It is reasonably clear that the decision which influenced Judge Yelton was the judgment of this court on the appeal in Smith v Hughes which was reported under the title Cranfield v Bridgegrove Ltd (see para 19 above) at paras 90-104.In that case Mr Hughes, an uninsured driver, had been involved in a road traffic accident in December 1997 in which the claimant was injured. When the Motor Insurers’ Bureau (“MIB”) became involved with the claim, they instructed inquiry agents who reported to them in April 1999 that Mr Hughes’s address in the electoral register was an address in Birchwood, near Warrington, but that he had left this address, and his current whereabouts were unknown. On 25th May 1999 the MIB passed this information onto the solicitors acting for the claimant’s mother, who had instructed the same firm in connection with her own claim. On 10th April 2001, when proceedings were instituted, the claim form and particulars of claim were sent by first class post to Mr Hughes at the Birchwood address. These documents were not returned to them by the Post Office. On 15th August 2001 the MIB was joined as second defendant, and they took the preliminary point that the claim form had not been served on Mr Hughes within the four months permitted for service.

24.

A district judge decided that the claim form had not been served on Mr Hughes on 12th April 2001 and dismissed the claim. This court allowed the claimant’s appeal. Dyson LJ, who gave the judgment of the court, said at paras 101-103:

“101.

It seems that there is some doubt as to the meaning and effect of rule 6.5(6) where service is effected on an individual at his last known residence. The notes to the ‘White Book’, Civil Procedure (Autumn 2002), vol 1 p 133 include the following: ‘The CPR do not make it clear whether service by post to a defendant’s last known address at which he no longer resides, and the defendant does not in fact receive the claim, is good service.’

102.

In our judgment, the position is clear. There are two conditions precedent for the operation of the provisions of rule 6.5(6), namely that (a) no solicitor is acting for the party to be served, and (b) the party has not given an address for service. If those conditions are satisfied, then the rule states that the document to be sent must be sent or transmitted to, or left at, the place shown in the table. In the case of an individual, that means at his or her usual or last known residence. The rule is plain and unqualified. We see no basis for holding that, if the two conditions are satisfied, and the document is sent to that address, that does not amount to good service. The rule does not say that it is not good service if the defendant does not in fact receive the document. If that had been intended to be the position, the rule would have said so in terms. Nor can we see any basis for holding that, if the claimant knows or believes that the defendant is no longer living at his or her last known residence, service may not be effected by sending the claim form, or leaving it at, that address. That would be to fly in the face of the clear words of the rule. The rule is intended to provide a clear and straightforward mechanism for effecting service where the two conditions precedent to which we have referred are satisfied.

103.

As we have said, there is no suggestion in this case that 45 Whitworth Close was not Mr Hughes’s last known residence. If the MIB had disputed the claimant’s claim that this was Mr Hughes’s last known residence, then difficult questions might have arisen. In particular, is the rule concerned with the claimant’s actual knowledge, or is it directed at the knowledge which exercising reasonable diligence, he or she could acquire? We incline to the latter view, but, as we have said, the point does not arise on this appeal.”

25.

In the appeals decided under the title of Cranfield v Bridgemore Ltd this court was following in the footsteps of another division of the court in Godwin vSwindon Borough Council [2001] EWCA Civ 1478, [2002] 1 WLR 997 who were determined to create a workable regime for service pursuant to the new procedural code in CPR Part 6. Those cases were devoted to the question whether a claim was or was not served on a defendant within time for the purpose of defeating a contention that the claim was statute-barred.
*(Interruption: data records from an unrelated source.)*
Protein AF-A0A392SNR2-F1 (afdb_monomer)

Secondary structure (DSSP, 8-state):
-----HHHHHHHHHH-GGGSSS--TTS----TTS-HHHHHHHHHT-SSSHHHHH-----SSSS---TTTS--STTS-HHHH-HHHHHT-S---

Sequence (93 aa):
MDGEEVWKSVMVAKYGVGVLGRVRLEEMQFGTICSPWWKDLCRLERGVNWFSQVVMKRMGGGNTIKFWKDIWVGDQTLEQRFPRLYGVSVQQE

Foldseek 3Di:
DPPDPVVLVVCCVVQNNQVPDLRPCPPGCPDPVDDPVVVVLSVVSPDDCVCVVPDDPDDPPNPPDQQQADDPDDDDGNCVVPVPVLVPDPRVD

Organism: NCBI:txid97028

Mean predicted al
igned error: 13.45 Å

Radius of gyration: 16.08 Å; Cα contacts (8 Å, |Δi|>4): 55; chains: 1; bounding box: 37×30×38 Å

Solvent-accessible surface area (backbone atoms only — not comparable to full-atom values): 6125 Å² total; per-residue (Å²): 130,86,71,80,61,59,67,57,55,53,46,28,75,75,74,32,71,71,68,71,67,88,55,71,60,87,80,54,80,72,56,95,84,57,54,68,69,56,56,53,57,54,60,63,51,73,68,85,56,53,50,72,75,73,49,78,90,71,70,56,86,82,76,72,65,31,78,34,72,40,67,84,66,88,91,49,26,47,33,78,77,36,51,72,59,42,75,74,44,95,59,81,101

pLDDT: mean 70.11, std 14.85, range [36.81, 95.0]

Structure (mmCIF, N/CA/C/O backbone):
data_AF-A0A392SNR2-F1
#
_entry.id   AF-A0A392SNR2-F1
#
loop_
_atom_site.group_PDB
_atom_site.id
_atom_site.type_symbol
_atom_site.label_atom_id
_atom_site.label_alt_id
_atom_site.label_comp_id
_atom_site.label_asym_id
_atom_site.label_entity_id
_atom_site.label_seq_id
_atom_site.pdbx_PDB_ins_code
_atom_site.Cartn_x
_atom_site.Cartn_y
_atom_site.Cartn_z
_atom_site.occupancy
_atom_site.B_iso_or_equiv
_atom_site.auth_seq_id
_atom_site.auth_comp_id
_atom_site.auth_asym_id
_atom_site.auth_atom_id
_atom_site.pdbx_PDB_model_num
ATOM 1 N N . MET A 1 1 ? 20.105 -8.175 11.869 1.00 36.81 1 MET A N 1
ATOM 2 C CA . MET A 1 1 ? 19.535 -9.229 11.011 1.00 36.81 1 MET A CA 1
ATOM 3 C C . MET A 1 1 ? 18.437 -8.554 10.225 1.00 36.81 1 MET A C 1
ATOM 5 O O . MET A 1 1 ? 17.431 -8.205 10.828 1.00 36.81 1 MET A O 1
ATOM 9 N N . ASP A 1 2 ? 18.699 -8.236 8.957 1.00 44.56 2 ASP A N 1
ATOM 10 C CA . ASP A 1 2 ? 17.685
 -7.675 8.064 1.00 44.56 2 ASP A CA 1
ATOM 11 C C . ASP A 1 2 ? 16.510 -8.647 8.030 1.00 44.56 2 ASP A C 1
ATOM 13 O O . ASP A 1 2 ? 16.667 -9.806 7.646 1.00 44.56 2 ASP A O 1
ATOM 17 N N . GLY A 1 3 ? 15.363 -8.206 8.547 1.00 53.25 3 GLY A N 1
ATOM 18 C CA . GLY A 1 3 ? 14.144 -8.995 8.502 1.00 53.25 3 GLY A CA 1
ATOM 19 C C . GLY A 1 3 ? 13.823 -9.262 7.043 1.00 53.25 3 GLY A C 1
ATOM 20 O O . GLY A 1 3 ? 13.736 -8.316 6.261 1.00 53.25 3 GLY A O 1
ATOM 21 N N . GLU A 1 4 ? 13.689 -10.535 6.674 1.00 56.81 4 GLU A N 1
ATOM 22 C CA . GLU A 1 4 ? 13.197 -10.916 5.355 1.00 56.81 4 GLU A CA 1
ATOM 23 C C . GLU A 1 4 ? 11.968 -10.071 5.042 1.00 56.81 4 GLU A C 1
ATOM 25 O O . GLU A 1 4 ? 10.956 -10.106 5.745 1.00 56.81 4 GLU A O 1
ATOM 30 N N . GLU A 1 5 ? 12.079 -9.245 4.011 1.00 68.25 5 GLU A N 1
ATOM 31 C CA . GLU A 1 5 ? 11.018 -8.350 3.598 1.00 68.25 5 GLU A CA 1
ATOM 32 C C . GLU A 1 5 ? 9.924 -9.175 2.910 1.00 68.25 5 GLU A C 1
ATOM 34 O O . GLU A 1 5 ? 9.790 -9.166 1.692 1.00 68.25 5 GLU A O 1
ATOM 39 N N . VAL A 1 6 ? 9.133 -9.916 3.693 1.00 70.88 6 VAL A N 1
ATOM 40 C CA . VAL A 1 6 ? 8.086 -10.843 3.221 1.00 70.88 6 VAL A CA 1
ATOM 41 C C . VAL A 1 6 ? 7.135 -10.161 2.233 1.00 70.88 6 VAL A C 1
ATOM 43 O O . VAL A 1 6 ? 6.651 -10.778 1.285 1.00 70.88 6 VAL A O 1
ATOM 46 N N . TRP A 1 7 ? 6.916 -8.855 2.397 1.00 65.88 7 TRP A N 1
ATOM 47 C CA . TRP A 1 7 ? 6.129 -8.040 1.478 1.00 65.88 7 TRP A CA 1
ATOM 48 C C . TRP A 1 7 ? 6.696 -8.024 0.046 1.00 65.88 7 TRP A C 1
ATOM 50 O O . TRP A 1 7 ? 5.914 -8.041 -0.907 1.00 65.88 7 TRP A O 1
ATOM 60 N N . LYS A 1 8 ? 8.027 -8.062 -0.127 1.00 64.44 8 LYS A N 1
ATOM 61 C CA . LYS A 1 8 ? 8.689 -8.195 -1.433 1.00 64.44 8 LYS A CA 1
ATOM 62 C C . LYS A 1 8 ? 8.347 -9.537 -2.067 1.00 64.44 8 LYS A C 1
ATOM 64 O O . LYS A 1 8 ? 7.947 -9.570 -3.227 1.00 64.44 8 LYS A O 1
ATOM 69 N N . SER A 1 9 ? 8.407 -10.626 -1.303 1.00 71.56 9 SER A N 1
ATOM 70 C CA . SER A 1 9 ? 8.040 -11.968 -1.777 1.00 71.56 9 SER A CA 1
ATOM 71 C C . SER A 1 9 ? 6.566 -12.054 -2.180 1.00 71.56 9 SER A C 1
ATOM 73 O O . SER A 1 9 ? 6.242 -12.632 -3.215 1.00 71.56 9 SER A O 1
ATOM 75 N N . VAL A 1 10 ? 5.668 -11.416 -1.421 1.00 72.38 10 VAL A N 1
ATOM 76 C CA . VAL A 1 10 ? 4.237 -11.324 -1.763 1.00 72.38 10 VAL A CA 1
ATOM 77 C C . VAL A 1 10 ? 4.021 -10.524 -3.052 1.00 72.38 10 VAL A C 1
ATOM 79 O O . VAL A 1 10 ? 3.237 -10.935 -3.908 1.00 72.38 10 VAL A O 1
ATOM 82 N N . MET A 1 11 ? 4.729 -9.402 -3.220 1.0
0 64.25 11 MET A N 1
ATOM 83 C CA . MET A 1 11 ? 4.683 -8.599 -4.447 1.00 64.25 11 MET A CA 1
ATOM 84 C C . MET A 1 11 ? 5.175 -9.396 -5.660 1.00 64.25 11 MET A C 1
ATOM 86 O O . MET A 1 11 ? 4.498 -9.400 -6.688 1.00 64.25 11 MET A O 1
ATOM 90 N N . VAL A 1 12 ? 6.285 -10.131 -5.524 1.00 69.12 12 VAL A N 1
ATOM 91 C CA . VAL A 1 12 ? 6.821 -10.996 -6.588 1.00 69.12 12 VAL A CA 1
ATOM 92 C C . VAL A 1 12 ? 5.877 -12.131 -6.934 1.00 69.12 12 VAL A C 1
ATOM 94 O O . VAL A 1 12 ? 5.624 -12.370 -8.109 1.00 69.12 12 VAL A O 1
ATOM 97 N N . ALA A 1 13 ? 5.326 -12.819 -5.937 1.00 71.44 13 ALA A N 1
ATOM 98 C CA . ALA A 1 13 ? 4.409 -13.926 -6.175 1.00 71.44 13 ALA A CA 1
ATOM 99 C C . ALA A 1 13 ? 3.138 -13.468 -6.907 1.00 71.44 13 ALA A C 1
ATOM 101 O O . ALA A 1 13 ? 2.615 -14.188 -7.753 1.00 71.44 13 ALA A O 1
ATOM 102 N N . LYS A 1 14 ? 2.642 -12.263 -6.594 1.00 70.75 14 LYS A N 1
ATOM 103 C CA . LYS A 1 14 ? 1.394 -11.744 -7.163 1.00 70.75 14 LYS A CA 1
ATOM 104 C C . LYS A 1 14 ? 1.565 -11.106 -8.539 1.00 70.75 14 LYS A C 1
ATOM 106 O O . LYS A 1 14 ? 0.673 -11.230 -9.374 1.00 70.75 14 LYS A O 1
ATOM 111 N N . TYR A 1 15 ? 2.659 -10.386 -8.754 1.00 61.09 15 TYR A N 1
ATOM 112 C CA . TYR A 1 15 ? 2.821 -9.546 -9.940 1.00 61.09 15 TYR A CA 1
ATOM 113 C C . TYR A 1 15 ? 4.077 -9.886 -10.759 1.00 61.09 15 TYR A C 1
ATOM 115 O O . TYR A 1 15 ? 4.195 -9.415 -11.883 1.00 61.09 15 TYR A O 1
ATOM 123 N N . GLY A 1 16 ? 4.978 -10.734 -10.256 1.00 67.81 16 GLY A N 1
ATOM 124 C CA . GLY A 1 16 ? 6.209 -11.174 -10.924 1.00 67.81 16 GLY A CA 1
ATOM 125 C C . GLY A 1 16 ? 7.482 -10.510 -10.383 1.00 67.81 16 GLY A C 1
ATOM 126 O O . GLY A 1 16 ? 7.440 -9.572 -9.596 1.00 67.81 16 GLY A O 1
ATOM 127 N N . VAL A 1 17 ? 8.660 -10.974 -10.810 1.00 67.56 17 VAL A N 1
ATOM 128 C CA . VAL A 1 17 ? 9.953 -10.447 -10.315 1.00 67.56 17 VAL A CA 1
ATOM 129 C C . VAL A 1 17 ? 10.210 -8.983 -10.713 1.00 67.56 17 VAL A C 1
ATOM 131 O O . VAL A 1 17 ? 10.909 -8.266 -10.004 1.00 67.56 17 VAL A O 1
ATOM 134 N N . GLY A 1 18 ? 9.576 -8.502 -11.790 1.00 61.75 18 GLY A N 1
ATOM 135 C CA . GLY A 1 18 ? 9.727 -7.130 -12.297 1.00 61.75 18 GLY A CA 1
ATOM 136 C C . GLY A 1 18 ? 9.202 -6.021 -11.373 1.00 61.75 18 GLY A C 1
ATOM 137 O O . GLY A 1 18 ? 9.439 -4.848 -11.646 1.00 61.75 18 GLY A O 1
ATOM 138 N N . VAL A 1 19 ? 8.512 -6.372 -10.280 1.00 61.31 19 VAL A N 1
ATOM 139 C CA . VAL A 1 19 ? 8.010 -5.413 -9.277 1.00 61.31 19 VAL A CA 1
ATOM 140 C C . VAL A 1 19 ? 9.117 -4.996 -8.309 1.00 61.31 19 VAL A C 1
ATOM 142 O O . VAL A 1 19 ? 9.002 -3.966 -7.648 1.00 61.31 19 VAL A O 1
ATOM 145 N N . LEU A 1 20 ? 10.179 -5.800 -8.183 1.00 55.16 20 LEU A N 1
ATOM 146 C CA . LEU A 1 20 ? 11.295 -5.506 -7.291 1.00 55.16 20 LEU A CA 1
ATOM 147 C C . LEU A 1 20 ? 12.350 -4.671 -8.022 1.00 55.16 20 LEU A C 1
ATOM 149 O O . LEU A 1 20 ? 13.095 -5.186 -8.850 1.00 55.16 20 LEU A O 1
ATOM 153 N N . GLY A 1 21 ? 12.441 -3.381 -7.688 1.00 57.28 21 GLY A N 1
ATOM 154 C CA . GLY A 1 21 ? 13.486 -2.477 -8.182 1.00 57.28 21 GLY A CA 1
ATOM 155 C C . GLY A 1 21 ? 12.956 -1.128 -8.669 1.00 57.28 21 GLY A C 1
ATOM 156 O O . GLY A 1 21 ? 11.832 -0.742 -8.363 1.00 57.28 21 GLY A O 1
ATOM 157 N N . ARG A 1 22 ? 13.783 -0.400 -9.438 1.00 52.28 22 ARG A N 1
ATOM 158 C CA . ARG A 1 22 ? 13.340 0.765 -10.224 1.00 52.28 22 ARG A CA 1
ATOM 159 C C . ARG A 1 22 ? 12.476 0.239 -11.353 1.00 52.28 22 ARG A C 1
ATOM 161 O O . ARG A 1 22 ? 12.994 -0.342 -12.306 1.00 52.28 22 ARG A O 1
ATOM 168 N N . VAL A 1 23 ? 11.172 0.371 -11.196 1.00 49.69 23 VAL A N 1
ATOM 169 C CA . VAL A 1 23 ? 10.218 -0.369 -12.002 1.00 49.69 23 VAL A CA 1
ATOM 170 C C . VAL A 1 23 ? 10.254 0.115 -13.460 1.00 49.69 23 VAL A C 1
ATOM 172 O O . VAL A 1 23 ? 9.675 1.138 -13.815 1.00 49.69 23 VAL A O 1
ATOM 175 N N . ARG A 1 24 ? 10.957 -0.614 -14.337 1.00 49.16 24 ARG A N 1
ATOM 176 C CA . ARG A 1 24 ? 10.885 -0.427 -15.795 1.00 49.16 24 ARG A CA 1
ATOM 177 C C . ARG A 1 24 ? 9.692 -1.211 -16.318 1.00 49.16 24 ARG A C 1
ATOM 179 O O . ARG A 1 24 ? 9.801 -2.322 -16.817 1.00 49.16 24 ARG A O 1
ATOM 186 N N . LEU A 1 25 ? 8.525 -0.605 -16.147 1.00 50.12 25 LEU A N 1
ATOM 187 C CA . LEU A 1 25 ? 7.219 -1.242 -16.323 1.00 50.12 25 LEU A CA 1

They were usually concerned with questions relating to the time of deemed service, although Smith v Hughes was concerned with whether there had been deemed service at all within the meaning of the rules.

26.

They were not, however, principally concerned with examining the position of a defendant who becomes aware that judgment has been entered against him in proceedings, or at a hearing, of which he had no knowledge and wishes to have the judgment against him set aside as of right, without any question of a judge being entitled at that stage to do as Judge Yelton did, and consider the merits of the suggested defence pursuant to CPR 13.3(1)(a) before being willing to set the judgment aside.

27.

One aspect of this question was considered by this court in Hackney LBC vDriscoll [2003] EWCA Civ 1037, [2003] 1 WLR 2602. The local authority mortgagors had been told by Mr Driscoll that he was no longer living at the mortgaged property, and were given his new address, but when they sought possession, the court served the claim form on him at the address of the mortgaged property. In due course he became aware that possession proceedings were afoot and attended two procedural hearings, but because the court also sent the notice of the trial date to him at his old address he did not attend court that day, and an order for immediate possession was made against him in his absence.

28.

Unhappily he became affected by a severe mental illness, and he did not become aware of the possession order until about five months after it had been made, by which time the claimants had executed the warrant for possession. He was eventually discharged from hospital care two years later, and he applied for an order setting aside the possession order 17 months after that. Both the district judge and the circuit judge refused his application; being unwilling to exercise discretion in his favour under CPR 39.3(5), but this court granted him permission to appeal on the basis that he wished to argue that he was entitled to have the possession order set aside as of right, since he had had no notice of the hearing date. Heavy reliance was placed in this regard on the decision of this court in White v Weston [1968] 2 QB 647.

29.

In paragraphs 13-16 of my judgment in Hackney LBC v Driscoll I summarised the facts in White v Weston and the relevant extracts from the judgments of Russell and Sachs LJJ. For the purposes of this judgment I will not repeat what I said then, but will content myself with restating the well known dictum of Denning LJ (which Sachs LJ cited) in R v London County Quarter Sessions Appeals Committee ex p Rossi [1956] 1 QB 682, 691:

“it is a fundamental principle of our law that no one is to be found guilty or made liable by an order of any tribunal unless he has been given fair notice of the proceedings so as to enable him to appear and defend them.”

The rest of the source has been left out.